The vendetta was taken up a notch in Series 4 while playing darts with cars. Using a gas-powered cannon normally reserved for mad stunts in James Bond movies, Hammond and May perched themselves on the top of a quarry and proceeded to fire six old cars at a dartboard, way down below. After several disputed shots, they decided to clarify the bullseye with the placement of the ultimate target: a caravan. With telling poignancy, the very last car is a caravan-loving Volvo and Hammond triumphs by hitting the bullseye/caravan perfectly after which he announces: ‘We are all winners because the caravan bought it!’
However, it was in Series 5 that Top Gear revealed their most vicious-ever caravan abuse when James May joined Hammond to play the aforementioned ‘Caravan Conkers’. It was actually the much-maligned Health and Safety Executive (HSE) who inspired this challenge after they had declared in 2009 that children wanting to play the age-old game should wear safety goggles (Clarkson has gone on record as calling the HSE ‘the PPD’, which stands for ‘The Programme Prevention Department’).

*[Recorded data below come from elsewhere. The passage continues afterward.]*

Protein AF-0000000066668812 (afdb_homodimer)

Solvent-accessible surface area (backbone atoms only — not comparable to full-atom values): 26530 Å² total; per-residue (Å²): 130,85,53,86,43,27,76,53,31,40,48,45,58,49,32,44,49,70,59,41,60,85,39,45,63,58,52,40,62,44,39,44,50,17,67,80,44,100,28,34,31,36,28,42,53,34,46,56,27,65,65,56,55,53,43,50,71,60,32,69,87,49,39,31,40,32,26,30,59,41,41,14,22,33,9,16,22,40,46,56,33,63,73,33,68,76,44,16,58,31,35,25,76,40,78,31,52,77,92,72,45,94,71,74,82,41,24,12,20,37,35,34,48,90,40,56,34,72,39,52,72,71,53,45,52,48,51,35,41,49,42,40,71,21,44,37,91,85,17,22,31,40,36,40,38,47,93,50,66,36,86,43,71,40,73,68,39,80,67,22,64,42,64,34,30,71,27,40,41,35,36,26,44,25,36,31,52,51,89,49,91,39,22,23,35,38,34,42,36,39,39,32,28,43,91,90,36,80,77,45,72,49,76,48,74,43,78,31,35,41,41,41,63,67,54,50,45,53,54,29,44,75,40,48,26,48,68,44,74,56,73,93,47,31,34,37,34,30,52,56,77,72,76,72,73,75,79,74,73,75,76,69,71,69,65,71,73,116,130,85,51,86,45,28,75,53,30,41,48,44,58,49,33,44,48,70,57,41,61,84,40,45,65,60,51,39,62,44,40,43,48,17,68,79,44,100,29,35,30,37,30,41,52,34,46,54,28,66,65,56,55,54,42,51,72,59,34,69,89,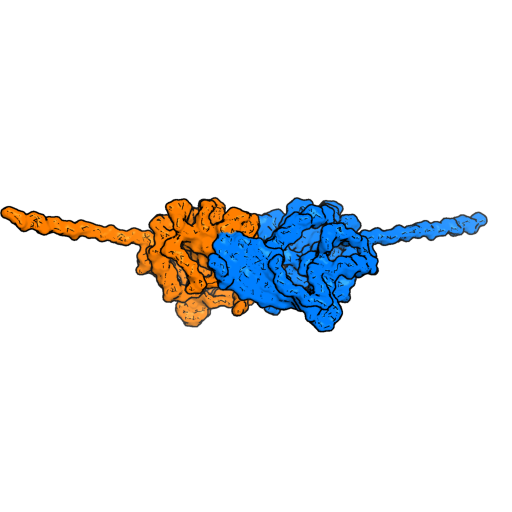49,39,31,41,32,26,30,59,40,41,14,22,33,8,15,21,39,46,56,32,63,72,33,66,76,44,16,57,31,36,25,77,40,78,32,52,79,93,73,46,92,71,72,82,42,23,12,19,37,35,35,49,90,38,57,33,72,38,52,71,71,52,44,52,48,50,35,40,49,42,39,71,21,43,37,91,86,16,23,32,40,36,42,38,47,93,53,65,36,86,42,72,39,73,68,39,79,65,22,65,42,65,33,29,70,28,40,40,37,34,26,45,24,35,30,52,52,91,49,92,39,22,23,36,37,35,42,38,40,40,33,28,43,92,90,35,80,77,45,74,50,76,47,73,42,78,32,36,42,42,42,63,67,56,50,46,52,56,30,43,75,40,48,27,48,70,42,72,56,72,92,48,30,34,36,33,29,52,55,78,73,76,73,72,74,78,74,72,75,75,68,72,69,72,75,63,134

Organism: Nocardia brasiliensis (strain ATCC 700358 / HUJEG-1) (NCBI:txid1133849)

Secondary structure (DSSP, 8-state):
---TTTTTGGGHHHHHHHHHGGGHHHHHHHHGGGGGSS--EEEET-TTSHHHHHHHHHSTT--EEEE---HHHHHHHHHHHHT-HHHHTTEEEE-S-GGGS---SSBSEEEE-S-GGGS-HHHHHHHHHHHHHHBPTT--EEEE--SS-SSS-EEEEEEEEEEETTEEEEEEEEEEE-SSTTEEEEEEEEEEEETTEEEEEEEEEEEEE---HHHHHHHHHHTTEEEEE-SSSEEEEEEPP----------GGGGG--/---TTTTTGGGHHHHHHHHHGGGHHHHHHHHGGGGGSS--EEEET-TTSHHHHHHHHHSTT--EEEE---HHHHHHHHHHHHT-HHHHTTEEEE-S-GGGS---SSBSEEEE-S-GGGS-HHHHHHHHHHHHHHBPTT--EEEE--SS-SSS-EEEEEEEEEEETTEEEEEEEEEEE-SSTTEEEEEEEEEEEETTEEEEEEEEEEEEE---HHHHHHHHHHTTEEEEE-SSSEEEEEEPP----------GGGG---

InterPro domains:
  IPR013217 Methyltransferase type 12 [PF08242] (42-140)
  IPR029063 S-adenosyl-L-methionine-dependent methyltransferase superfamily [G3DSA:3.40.50.150] (1-170)
  IPR029063 S-adenosyl-L-methionine-dependent methyltransferase superfamily [SSF53335] (1-229)

Radius of gyration: 28.31 Å; Cα contacts (8 Å, |Δi|>4): 1176; chains: 2; bounding box: 54×137×73 Å

Foldseek 3Di:
DDQQCQVVLVCCCQLVVVVCVVVLVVLLVQLLQLLVDQAAEEEFQCFLPPSLVSCCVRRQPHAYEYEHQGPSRVVNNVVVQVVDPSSVVRYHYHNHGPVPDDHDQAHSEYEDEPHVFVDDPVRVLVVLLSQLRHYPPPHKYKYWFDPDDQAAWDDWDWSGWDDDDQKIKTKTWIWGHDPDGQKIKIKIKIFIDGPRHTPDIDMGIDITGGGAPVNVCVSNVVSQWHWDDDPHIMIMIHHDPDPPPPPPPPPVPPPPPD/DDQQCQVVLVCCCQLVVVVCVVVLVVLLVQLLQLLVDQAAEEEFQCFLPPSLVSCCVRRQPHAYEYEHQGPSRVVNNVVVQVVDPSSVVRYHYHNHGPVPDDHDQAHSEYEDEPHCFVDDPVRVLVVLLSQQRHYDPPHKYKYWFDPDDQAAWDDWDWSGWDDDDQKIKTWTWIWGHDPDGQKIKIKIKIFIDGPRHTPDIDMGIDITGGGAPVNVCVSNVVSQWHWDDDPHIMIMIHHDPDPPPPCPPPPPPPPVDD

Sequence (516 aa):
MTDIYGAAAEFYDIAGRPYWRPRTAALTAAMSPAAHVDSPIVDVGAGTGLVIEILGAAVPGVPILAIEPSPAMRAALASRVLADPALARRVTIAATTLENTSLPERFGGLVACGVLGYFPPADRRRLWRLLADRLAPGCRAVVDAAPFPADRTVRPIRVGVARIGRCRHELWLGSRPAGESGRIELTTLCRVTQDGRTVRESASTQQWWAVDMRTIVAEAAAAGLECRRAGWDLATLRALPAPALDGLRSTAADSIERMTDIYGAAAEFYDIAGRPYWRPRTAALTAAMSPAAHVDSPIVDVGAGTGLVIEILGAAVPGVPILAIEPSPAMRAALASRVLADPALARRVTIAATTLENTSLPERFGGLVACGVLGYFPPADRRRLWRLLADRLAPGCRAVVDAAPFPADRTVRPIRVGVARIGRCRHELWLGSRPAGESGRIELTTLCRVTQDGRTVRESASTQQWWAVDMRTIVAEAAAAGLECRRAGWDLATLRALPAPALDGLRSTAADSIER

Nearest PDB structures (foldseek):
  3px3-assembly1_D  TM=7.610E-01  e=3.359E-12  Streptomyces fradiae
  7zkg-assembly1_A  TM=6.455E-01  e=7.849E-12  Streptomyces griseofuscus
  4iwn-assembly1_B  TM=8.393E-01  e=7.452E-06  Escherichia coli
  4gek-assembly1_A  TM=7.862E-01  e=6.601E-06  Escherichia coli str. K-12 substr. MG1655
  3mcz-assembly1_B  TM=6.899E-01  e=1.366E-05  Burkholderia thailandensis E264

Structure (mmCIF, N/CA/C/O backbone):
data_AF-0000000066668812-model_v1
#
loop_
_entity.id
_entity.type
_entity.pdbx_description
1 polymer 'Methyltransferase type 12 domain-containing protein'
#
loop_
_atom_site.group_PDB
_atom_site.id
_atom_site.type_symbol
_atom_site.label_atom_id
_atom_site.label_alt_id
_atom_site.label_comp_id
_atom_site.label_asym_id
_atom_site.label_entity_id
_atom_site.label_seq_id
_atom_site.pdbx_PDB_ins_code
_atom_site.Cartn_x
_atom_site.Cartn_y
_atom_site.Cartn_z
_atom_site.occupancy
_atom_site.B_iso_or_equiv
_atom_site.auth_seq_id
_atom_site.auth_comp_id
_atom_site.auth_asym_id
_atom_site.auth_atom_id
_atom_site.pdbx_PDB_model_num
ATOM 1 N N . MET A 1 1 ? 6.465 -2.365 16.922 1 55.16 1 MET A N 1
ATOM 2 C CA . MET A 1 1 ? 5.156 -1.885 17.359 1 55.16 1 MET A CA 1
ATOM 3 C C . MET A 1 1 ? 4.078 -2.258 16.344 1 55.16 1 MET A C 1
ATOM 5 O O . MET A 1 1 ? 4.34 -2.303 15.148 1 55.16 1 MET A O 1
ATOM 9 N N . THR A 1 2 ? 2.953 -2.719 16.812 1 80.19 2 THR A N 1
ATOM 10 C CA . THR A 1 2 ? 1.827 -3.146 15.992 1 80.19 2 THR A CA 1
ATOM 11 C C . THR A 1 2 ? 1.349 -2.01 15.094 1 80.19 2 THR A C 1
ATOM 13 O O . THR A 1 2 ? 1.269 -0.859 15.523 1 80.19 2 THR A O 1
ATOM 16 N N . ASP A 1 3 ? 1.356 -2.215 13.852 1 89.25 3 ASP A N 1
ATOM 17 C CA . ASP A 1 3 ? 0.836 -1.239 12.898 1 89.25 3 ASP A CA 1
ATOM 18 C C . ASP A 1 3 ? -0.668 -1.045 13.078 1 89.25 3 ASP A C 1
ATOM 20 O O . ASP A 1 3 ? -1.465 -1.849 12.586 1 89.25 3 ASP A O 1
ATOM 24 N N . ILE A 1 4 ? -1.07 0.025 13.625 1 85.06 4 ILE A N 1
ATOM 25 C CA . ILE A 1 4 ? -2.457 0.294 13.992 1 85.06 4 ILE A CA 1
ATOM 26 C C . ILE A 1 4 ? -3.309 0.403 12.727 1 85.06 4 ILE A C 1
ATOM 28 O O . ILE A 1 4 ? -4.52 0.18 12.766 1 85.06 4 ILE A O 1
ATOM 32 N N . TYR A 1 5 ? -2.719 0.71 11.617 1 91.69 5 TYR A N 1
ATOM 33 C CA . TYR A 1 5 ? -3.449 0.894 10.375 1 91.69 5 TYR A CA 1
ATOM 34 C C . TYR A 1 5 ? -3.287 -0.319 9.461 1 91.69 5 TYR A C 1
ATOM 36 O O . TYR A 1 5 ? -3.703 -0.292 8.305 1 91.69 5 TYR A O 1
ATOM 44 N N . GLY A 1 6 ? -2.729 -1.36 9.969 1 91 6 GLY A N 1
ATOM 45 C CA . GLY A 1 6 ? -2.383 -2.514 9.148 1 91 6 GLY A CA 1
ATOM 46 C C . GLY A 1 6 ? -3.543 -3.025 8.32 1 91 6 GLY A C 1
ATOM 47 O O . GLY A 1 6 ? -3.48 -3.02 7.086 1 91 6 GLY A O 1
ATOM 48 N N . ALA A 1 7 ? -4.617 -3.285 8.953 1 89.88 7 ALA A N 1
ATOM 49 C CA . ALA A 1 7 ? -5.766 -3.873 8.266 1 89.88 7 ALA A CA 1
ATOM 50 C C . ALA A 1 7 ? -6.594 -2.799 7.566 1 89.88 7 ALA A C 1
ATOM 52 O O . ALA A 1 7 ? -7.207 -3.057 6.527 1 89.88 7 ALA A O 1
ATOM 53 N N . ALA A 1 8 ? -6.531 -1.596 8.062 1 95.81 8 ALA A N 1
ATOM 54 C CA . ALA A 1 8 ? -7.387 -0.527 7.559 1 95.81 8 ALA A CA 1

Two enormous green cranes were provided by the same specialist team who had worked with the car-launching hydrogen cannon for the previous car darts sequence. Hammond and May then proceeded to engage in a three-round competition of conkers using a selection of six of Britain’s finest fibreglass homes, such as the Musketeer, the Sprite and of course, the Ford Mondeo of the caravan world, the ubiquitous Monza. Before battle commenced, there was much talk of 3-er and 9-er conkers, with each presenter displaying a genuine glint that betrayed a childhood spent playing the actual game in the playground.